Liquefied Natural Gas (LNG) Storage Tanks, Low-Temperature LNG Storage Tanks, Manufacturer of LNG Storage Tanks:

Heze Boiler Factory Co., Ltd., Manager, Mr. Yu。

Current Transformer Secondary Circuit Open-Circuit Differential Protection. By selecting the control word, the differential protection output can be locked or not when the secondary circuit of the current transformer is open-circuited. When the secondary circuit of the current transformer is open-circuited and the differential current is not significant, the differential protection device emits an alarm signal, notifying the dispatch personnel to shut down the transformer for maintenance by reversing the load. This prevents the main transformer from tripping due to the secondary circuit open-circuit of the current transformer. If the differential current increases to the open-circuit differential protection set value (usually the rated current of the transformer, P), the open-circuit differential protection is activated.
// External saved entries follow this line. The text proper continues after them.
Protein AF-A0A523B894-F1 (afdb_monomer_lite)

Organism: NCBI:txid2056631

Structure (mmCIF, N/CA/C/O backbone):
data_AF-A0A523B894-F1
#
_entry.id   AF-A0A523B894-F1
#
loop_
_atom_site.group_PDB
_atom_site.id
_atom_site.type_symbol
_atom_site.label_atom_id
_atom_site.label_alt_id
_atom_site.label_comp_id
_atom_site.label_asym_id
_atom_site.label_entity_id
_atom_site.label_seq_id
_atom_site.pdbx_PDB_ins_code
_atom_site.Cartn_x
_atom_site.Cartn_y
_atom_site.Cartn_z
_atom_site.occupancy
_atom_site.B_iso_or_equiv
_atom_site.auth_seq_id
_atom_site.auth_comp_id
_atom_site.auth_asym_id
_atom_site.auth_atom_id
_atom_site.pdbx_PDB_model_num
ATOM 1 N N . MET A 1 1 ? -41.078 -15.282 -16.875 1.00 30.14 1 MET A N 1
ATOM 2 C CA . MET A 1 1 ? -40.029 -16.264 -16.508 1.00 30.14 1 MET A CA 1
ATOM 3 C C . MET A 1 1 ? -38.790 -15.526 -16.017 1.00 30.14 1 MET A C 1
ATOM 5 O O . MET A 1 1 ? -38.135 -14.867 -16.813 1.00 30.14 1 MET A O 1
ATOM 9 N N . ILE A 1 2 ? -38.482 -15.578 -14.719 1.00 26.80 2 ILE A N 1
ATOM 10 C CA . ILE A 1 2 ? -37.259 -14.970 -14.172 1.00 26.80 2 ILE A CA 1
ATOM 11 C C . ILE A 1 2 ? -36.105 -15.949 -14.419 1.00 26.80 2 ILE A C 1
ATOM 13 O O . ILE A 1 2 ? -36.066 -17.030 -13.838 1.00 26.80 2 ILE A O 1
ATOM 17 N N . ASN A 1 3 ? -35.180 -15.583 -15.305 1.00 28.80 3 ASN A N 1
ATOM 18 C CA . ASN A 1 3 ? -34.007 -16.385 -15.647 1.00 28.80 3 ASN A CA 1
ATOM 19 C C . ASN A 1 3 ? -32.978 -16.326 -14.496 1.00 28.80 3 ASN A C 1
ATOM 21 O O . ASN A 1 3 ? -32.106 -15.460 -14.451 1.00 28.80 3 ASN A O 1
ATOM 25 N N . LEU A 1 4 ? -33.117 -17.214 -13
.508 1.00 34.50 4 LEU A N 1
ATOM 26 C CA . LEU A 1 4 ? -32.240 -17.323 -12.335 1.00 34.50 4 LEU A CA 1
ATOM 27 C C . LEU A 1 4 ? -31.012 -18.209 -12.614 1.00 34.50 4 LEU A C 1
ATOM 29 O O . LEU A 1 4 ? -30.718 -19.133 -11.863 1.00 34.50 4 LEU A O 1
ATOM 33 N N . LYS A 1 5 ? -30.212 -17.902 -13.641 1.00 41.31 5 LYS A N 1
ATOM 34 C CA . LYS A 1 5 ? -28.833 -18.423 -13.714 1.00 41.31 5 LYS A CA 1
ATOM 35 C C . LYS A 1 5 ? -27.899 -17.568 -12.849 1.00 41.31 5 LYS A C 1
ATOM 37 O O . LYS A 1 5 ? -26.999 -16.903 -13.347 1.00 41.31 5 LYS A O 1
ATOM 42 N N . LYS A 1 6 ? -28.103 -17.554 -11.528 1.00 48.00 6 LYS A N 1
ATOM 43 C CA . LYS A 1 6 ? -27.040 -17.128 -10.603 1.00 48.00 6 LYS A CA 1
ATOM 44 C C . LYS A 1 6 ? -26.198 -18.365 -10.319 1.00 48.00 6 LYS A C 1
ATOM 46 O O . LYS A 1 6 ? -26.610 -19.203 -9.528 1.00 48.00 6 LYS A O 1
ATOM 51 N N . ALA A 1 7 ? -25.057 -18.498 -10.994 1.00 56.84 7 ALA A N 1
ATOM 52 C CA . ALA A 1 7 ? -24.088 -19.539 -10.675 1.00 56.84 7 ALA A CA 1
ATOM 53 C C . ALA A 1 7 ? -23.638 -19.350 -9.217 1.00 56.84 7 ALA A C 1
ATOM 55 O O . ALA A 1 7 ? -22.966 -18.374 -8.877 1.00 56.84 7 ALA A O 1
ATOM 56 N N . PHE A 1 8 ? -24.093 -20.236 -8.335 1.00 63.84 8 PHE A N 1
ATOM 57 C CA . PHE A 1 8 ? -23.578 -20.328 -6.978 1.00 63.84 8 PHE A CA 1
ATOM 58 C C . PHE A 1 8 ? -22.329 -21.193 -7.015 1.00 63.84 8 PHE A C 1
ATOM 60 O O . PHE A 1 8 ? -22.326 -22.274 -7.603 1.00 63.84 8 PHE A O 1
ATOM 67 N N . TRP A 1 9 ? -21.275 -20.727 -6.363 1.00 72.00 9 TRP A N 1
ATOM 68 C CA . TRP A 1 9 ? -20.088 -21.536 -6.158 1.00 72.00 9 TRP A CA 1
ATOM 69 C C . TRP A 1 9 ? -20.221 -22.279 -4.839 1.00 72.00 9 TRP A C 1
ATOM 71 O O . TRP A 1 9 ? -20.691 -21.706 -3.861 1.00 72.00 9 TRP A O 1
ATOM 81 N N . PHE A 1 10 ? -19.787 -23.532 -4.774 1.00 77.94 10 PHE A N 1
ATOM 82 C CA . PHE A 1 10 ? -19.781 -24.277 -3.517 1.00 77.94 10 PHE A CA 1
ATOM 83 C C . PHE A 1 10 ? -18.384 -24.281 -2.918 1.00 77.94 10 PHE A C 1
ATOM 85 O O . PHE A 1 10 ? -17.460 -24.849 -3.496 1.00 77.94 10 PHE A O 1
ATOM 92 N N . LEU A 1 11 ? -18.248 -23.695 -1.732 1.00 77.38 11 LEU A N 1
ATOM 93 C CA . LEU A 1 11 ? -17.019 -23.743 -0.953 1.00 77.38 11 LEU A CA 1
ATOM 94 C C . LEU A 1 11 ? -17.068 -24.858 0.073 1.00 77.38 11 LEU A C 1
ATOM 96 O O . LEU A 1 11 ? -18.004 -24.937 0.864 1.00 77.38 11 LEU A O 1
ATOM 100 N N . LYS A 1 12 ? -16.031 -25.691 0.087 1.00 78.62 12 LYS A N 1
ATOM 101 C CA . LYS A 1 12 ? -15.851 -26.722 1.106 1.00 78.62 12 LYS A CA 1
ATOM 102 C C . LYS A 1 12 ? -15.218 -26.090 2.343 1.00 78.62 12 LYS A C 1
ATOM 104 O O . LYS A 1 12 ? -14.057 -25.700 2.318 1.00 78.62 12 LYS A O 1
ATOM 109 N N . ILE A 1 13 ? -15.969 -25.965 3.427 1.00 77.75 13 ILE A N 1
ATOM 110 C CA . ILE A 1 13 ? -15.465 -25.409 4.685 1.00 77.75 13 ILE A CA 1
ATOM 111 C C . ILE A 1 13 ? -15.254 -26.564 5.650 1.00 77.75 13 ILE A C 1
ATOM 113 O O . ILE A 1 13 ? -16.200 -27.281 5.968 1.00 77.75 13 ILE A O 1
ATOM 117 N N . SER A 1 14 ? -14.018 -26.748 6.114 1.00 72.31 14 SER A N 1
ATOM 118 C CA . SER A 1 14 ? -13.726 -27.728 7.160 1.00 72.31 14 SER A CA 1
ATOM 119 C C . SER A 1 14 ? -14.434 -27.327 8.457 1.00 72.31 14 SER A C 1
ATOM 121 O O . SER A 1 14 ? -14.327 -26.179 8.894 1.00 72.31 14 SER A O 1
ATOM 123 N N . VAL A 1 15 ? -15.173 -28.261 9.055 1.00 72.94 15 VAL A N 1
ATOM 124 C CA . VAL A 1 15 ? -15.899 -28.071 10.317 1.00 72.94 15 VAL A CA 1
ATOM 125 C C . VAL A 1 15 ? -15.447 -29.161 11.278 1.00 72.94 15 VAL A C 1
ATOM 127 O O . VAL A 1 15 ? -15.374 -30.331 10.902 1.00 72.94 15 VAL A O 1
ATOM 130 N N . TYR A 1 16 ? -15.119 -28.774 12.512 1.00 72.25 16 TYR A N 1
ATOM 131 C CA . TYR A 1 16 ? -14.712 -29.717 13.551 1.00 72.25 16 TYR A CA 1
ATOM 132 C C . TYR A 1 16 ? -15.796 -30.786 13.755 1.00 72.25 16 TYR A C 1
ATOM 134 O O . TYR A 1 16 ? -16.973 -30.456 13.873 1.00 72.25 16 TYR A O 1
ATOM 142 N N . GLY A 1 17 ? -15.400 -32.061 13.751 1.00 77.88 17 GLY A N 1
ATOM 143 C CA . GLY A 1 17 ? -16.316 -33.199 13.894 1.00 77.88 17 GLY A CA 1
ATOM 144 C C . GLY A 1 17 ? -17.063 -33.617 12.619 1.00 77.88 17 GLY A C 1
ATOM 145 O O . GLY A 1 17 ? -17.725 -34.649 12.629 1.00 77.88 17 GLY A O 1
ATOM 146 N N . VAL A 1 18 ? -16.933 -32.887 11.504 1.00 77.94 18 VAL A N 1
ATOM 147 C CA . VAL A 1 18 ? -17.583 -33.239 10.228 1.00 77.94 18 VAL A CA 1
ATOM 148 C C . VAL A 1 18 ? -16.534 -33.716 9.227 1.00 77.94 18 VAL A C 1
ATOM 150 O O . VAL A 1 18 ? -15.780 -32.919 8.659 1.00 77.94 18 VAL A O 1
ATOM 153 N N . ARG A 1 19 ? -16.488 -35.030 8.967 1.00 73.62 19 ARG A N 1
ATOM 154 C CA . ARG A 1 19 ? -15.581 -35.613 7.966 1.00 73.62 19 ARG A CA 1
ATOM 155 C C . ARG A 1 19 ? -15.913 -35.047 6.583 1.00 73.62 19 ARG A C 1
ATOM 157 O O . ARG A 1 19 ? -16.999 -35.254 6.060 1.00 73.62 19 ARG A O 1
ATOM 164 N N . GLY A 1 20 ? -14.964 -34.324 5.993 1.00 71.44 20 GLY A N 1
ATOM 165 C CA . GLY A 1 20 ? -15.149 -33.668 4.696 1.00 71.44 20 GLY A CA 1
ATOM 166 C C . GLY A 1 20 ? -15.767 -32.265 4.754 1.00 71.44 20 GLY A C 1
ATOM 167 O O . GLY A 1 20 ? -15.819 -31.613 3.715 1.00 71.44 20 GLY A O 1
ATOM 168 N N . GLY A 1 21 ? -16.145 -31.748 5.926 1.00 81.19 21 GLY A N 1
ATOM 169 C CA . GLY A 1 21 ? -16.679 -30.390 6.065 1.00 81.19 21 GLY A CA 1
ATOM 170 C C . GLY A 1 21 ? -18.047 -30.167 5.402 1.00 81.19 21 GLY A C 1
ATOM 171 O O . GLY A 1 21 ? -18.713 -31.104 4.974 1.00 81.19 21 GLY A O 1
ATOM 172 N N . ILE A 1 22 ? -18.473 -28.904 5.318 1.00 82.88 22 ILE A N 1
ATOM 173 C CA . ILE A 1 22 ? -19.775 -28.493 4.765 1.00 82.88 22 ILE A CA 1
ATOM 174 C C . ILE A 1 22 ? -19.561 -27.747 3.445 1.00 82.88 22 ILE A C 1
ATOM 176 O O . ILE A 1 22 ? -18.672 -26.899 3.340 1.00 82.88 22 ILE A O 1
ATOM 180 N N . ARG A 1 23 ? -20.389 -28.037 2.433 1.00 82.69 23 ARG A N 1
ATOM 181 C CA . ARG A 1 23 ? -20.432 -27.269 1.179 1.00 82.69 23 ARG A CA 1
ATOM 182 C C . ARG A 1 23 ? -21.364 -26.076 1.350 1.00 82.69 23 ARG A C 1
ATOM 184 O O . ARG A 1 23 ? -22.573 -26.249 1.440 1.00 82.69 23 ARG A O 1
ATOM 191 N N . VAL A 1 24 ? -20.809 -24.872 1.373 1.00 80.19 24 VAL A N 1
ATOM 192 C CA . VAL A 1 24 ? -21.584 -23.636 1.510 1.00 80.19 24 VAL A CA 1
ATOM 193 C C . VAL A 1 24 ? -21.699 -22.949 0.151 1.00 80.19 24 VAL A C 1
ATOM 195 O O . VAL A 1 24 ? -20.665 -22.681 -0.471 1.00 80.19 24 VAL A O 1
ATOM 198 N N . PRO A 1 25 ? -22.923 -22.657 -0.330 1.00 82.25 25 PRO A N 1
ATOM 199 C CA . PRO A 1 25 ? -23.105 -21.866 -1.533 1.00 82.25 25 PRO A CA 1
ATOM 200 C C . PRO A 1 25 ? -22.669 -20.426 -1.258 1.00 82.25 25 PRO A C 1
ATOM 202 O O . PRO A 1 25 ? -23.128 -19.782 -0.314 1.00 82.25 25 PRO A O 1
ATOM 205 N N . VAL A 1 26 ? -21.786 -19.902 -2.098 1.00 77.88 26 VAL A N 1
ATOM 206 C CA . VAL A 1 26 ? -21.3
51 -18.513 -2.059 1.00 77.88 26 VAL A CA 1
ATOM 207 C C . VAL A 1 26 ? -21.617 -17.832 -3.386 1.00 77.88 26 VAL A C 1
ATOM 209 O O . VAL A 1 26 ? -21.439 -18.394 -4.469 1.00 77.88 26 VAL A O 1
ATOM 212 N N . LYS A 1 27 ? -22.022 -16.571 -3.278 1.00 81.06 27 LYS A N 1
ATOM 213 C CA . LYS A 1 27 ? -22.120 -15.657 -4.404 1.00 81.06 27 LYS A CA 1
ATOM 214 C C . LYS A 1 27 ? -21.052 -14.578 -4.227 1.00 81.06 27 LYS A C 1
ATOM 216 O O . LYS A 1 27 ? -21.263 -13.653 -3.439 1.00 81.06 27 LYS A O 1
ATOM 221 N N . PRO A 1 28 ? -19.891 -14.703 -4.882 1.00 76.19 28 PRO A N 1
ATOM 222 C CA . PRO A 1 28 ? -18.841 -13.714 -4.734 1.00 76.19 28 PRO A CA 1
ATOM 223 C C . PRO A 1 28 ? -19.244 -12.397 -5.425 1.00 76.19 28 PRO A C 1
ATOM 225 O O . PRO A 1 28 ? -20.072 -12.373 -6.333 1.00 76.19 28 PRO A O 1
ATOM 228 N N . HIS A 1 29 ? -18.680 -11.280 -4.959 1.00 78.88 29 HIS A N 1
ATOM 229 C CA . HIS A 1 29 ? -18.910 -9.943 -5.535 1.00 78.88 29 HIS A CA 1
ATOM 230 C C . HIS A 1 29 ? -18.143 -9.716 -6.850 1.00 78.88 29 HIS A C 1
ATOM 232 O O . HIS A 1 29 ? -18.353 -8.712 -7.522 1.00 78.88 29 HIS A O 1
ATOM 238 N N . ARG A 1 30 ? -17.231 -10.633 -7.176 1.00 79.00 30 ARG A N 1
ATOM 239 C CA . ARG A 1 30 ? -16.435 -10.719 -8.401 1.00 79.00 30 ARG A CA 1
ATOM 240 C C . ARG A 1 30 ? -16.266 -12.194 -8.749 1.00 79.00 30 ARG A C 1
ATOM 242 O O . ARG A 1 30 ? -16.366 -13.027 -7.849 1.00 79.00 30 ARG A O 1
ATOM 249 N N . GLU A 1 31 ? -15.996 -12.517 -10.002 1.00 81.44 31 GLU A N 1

This ensures that the transformer differential protection operates, the main transformer trips, and the protective device can correctly disconnect the fault current, preventing the accident from escalating. This can be considered a compromise solution that balances the advantages and disadvantages of the first two methods, achieving good results. For the No. 1 110 kV substation's No. 3 main transformer (capacity 63 MVA, voltage ratio 110 kV/10.5 kV, connection type YNdll, primary current transformer ratio 600 A, secondary current transformer ratio 4000 A, the differential protection set values are as follows: differential quick-break current set value, ... = 4.4 (A), differential protection start-up set value, ... = 0.28 (A), ratio制动 coefficient set value K = 0.5, second harmonic braking coefficient 0.15, open-circuit differential protection set value 0.8. On a certain day at 06:42, an alarm was reported at the No. 1 substation back-end, indicating that the secondary circuit of the No. 3 main transformer's differential protection current transformer was open-circuited, with a sudden change in current of 0.08 A and a phase difference differential current of 0.056 A. After contacting the dispatch personnel to reverse the load and shut down the power, the equipment was inspected and found to be loose terminals on the SF6 enclosed switchgear busbar. After tightening the busbar terminals, the fault was eliminated.